I have a Craftsman router (Description Item # 00927683000 Model # 27683) that has a fixed and plunge base, I have the fixed base in my Kreg router table

Today I tried to use my wrench to loosen the nut to release my router bit but it is badly stuck. I can’t even budge the nut around the collet . The router has a button that you press to engage the lock while using your wrench.

I am not sure if the Collet is damaged or if the nut has stripped the threads that attach it to the collet

I have tried using a vice grips , Wd 40, applying heat with a blow torch at the nut, vice grips, lastly I tried tapping all faces of the nut hopping to knock out what ever is preventing it from turning . I really don’t want to buy a new router as I have spent a lot of money on the router table setup….
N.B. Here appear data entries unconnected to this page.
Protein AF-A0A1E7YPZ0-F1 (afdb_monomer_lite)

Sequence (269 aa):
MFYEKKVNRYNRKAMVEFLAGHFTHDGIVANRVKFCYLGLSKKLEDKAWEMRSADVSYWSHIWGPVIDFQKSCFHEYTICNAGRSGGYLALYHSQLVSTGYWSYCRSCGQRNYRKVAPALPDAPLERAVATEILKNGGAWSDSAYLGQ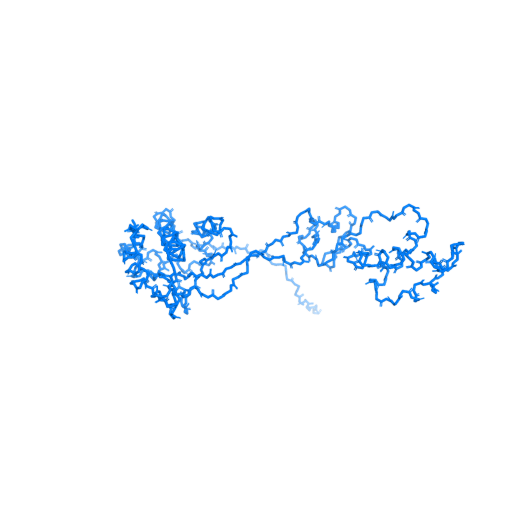EAIRSLPNSDEEKLAVIARLKPEWKEYSSTNRCGACGAEGEEGRVNYPTPPMQLHTRQGVSIGDITNMDMIELHHMTGIVADFDRACDQVREQFIELLQNCEVREEVVMVPKTVRTLHCTC

Structure (mmCIF, N/CA/C/O backbone):
data_AF-A0A1E7YPZ0-F1
#
_entry.id   AF-A0A1E7YPZ0-F1
#
loop_
_atom_site.group_PDB
_atom_site.id
_atom_site.type_symbol
_atom_site.label_atom_id
_atom_site.label_alt_id
_atom_site.label_comp_id
_atom_site.label_asym_id
_atom_site.label_entity_id
_atom_site.label_seq_id
_atom_site.pdbx_PDB_ins_code
_atom_site.Cartn_x
_atom_site.Cartn_y
_atom_site.Cartn_z
_atom_site.occupancy
_atom_site.B_iso_or_equiv
_atom_site.auth_seq_id
_atom_site.auth_comp_id
_atom_site.auth_asym_id
_atom_site.auth_atom_id
_atom_site.pdbx_PDB_model_num
ATOM 1 N N . MET A 1 1 ? -21.195 5.482 18.487 1.00 80.62 1 MET A N 1
ATOM 2 C CA . MET A 1 1 ? -19.766 5.809 18.599 1.00 80.62 1 MET A CA 1
ATOM 3 C C . MET A 1 1 ? -19.241 5.160 19.861 1.00 80.62 1 MET A C 1
ATOM 5 O O . MET A 1 1 ? -19.745 5.465 20.940 1.00 80.62 1 MET A O 1
ATOM 9 N N . PHE A 1 2 ? -18.368 4.169 19.708 1.00 94.81 2 PHE A N 1
ATOM 10 C CA . PHE A 1 2 ? -17.742 3.444 20.811 1.00 94.81 2 PHE A CA 1
ATOM 11 C C . PHE A 1 2 ? -16.388 4.084 21.158 1.00 94.81 2 PHE A C 1
ATOM 13 O O . PHE A 1 2 ? -16.096 4.275 22.337 1.00 94.81 2 PHE A O 1
ATOM 20 N N . TYR A 1 3 ? -15.621 4.490 20.144 1.00 96.44 3 TYR A N 1
ATOM 21 C CA . TYR A 1 3 ? -14.377 5.248 20.270 1.00 96.44 3 TYR A CA 1
ATOM 22 C C . TYR A 1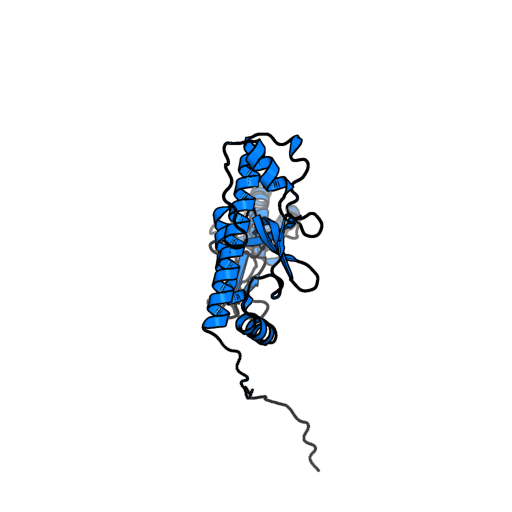 3 ? -14.560 6.732 19.939 1.00 96.44 3 TYR A C 1
ATOM 24 O O . TYR A 1 3 ? -14.076 7.574 20.696 1.00 96.44 3 TYR A O 1
ATOM 32 N N . GLU A 1 4 ? -15.278 7.063 18.856 1.00 94.12 4 GLU A N 1
ATOM 33 C CA . GLU A 1 4 ? -15.354 8.434 18.338 1.00 94.12 4 GLU A CA 1
ATOM 34 C C . GLU A 1 4 ? -15.963 9.406 19.361 1.00 94.12 4 GLU A C 1
ATOM 36 O O . GLU A 1 4 ? -17.035 9.183 19.939 1.00 94.12 4 GLU A O 1
ATOM 41 N N . LYS A 1 5 ? -15.272 10.532 19.569 1.00 92.19 5 LYS A N 1
ATOM 42 C CA . LYS A 1 5 ? -15.709 11.626 20.441 1.00 92.19 5 LYS A CA 1
ATOM 43 C C . LYS A 1 5 ? -15.969 12.879 19.618 1.00 92.19 5 LYS A C 1
ATOM 45 O O . LYS A 1 5 ? -15.197 13.239 18.736 1.00 92.19 5 LYS A O 1
ATOM 50 N N . LYS A 1 6 ? -17.028 13.614 19.967 1.00 91.75 6 LYS A N 1
ATOM 51 C CA . LYS A 1 6 ? -17.262 14.952 19.406 1.00 91.75 6 LYS A CA 1
ATOM 52 C C . LYS A 1 6 ? -16.301 15.946 20.054 1.00 91.75 6 LYS A C 1
ATOM 54 O O . LYS A 1 6 ? -16.377 16.170 21.259 1.00 91.75 6 LYS A O 1
ATOM 59 N N . VAL A 1 7 ? -15.436 16.563 19.253 1.00 92.38 7 VAL A N 1
ATOM 60 C CA . VAL A 1 7 ? -14.426 17.529 19.715 1.00 92.38 7 VAL A CA 1
ATOM 61 C C . VAL A 1 7 ? -14.643 18.873 19.029 1.00 92.38 7 VAL A C 1
ATOM 63 O O . VAL A 1 7 ? -14.828 18.941 17.814 1.00 92.38 7 VAL A O 1
ATOM 66 N N . ASN A 1 8 ? -14.600 19.966 19.796 1.00 92.81 8 ASN A N 1
ATOM 67 C CA . ASN A 1 8 ? -14.616 21.311 19.226 1.00 92.81 8 ASN A CA 1
ATOM 68 C C . ASN A 1 8 ? -13.228 21.665 18.665 1.00 92.81 8 ASN A C 1
ATOM 70 O O . ASN A 1 8 ? -12.331 22.054 19.411 1.00 92.81 8 ASN A O 1
ATOM 74 N N . ARG A 1 9 ? -13.081 21.578 17.339 1.00 91.25 9 ARG A N 1
ATOM 75 C CA . ARG A 1 9 ? -11.823 21.825 16.612 1.00 91.25 9 ARG A CA 1
ATOM 76 C C . ARG A 1 9 ? -11.430 23.306 16.493 1.00 91.25 9 ARG A C 1
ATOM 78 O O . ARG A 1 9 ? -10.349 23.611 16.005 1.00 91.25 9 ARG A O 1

Does anyone have any suggestions on loosening the nut , desperate

I have searched the internet and to be honest I have not come across a lot of answers.

Thanks guys


----------



## Stick486 (Jan 4, 2013)

ekeogh said:


> I have a Craftsman router (Description Item # 00927683000 Model # 27683) that has a fixed and plunge base, I have the fixed base in my Kreg router table
> 
> Today I tried to use my wrench to loosen the nut to release my router bit but it is badly stuck. I can’t even budge the nut around the collet . The router has a button that you press to engage the lock while using your wrench.
> 
> ...


vise grips on what???
WD40.. if you got it in the motor or bearing you just may be getting a new router...
if you got in the bearing the WD will break down/dissolve the lube in the bearing and you can pretty much guess what happens next...
see if these PDF's help...

.


----------



## kp91 (Sep 10, 2004)

Could have happened if the bit was too far into the collet and bottomed out. This can cause the shank to deform a little bit and seize.

If the motor shaft has a flat for a wrench, and holding I there and trying to turn the collet nut loose, you may have no other option than to split the collet nut. That is tough, because the threads are usually very fine on the motor shaft.

I haven't found a replacement collet in stock for that router, you might have to check ebay.

You should be able to adapt your router table setup to accommodate just about any router


Wish I had more positive news.


Doug


----------



## reuelt (Dec 29, 2008)

ekeogh said:


> I have a Craftsman router (Description Item # 00927683000 Model # 27683) that has a fixed and plunge base, I have the fixed base in my Kreg router table
> 
> Today I tried to use my wrench to loosen the nut to release my router bit but it is badly stuck. I can’t even budge the nut around the collet . The router has a button that you press to engage the lock while using your wrench.
> 
> ...


Have you tried procedures listed in following link?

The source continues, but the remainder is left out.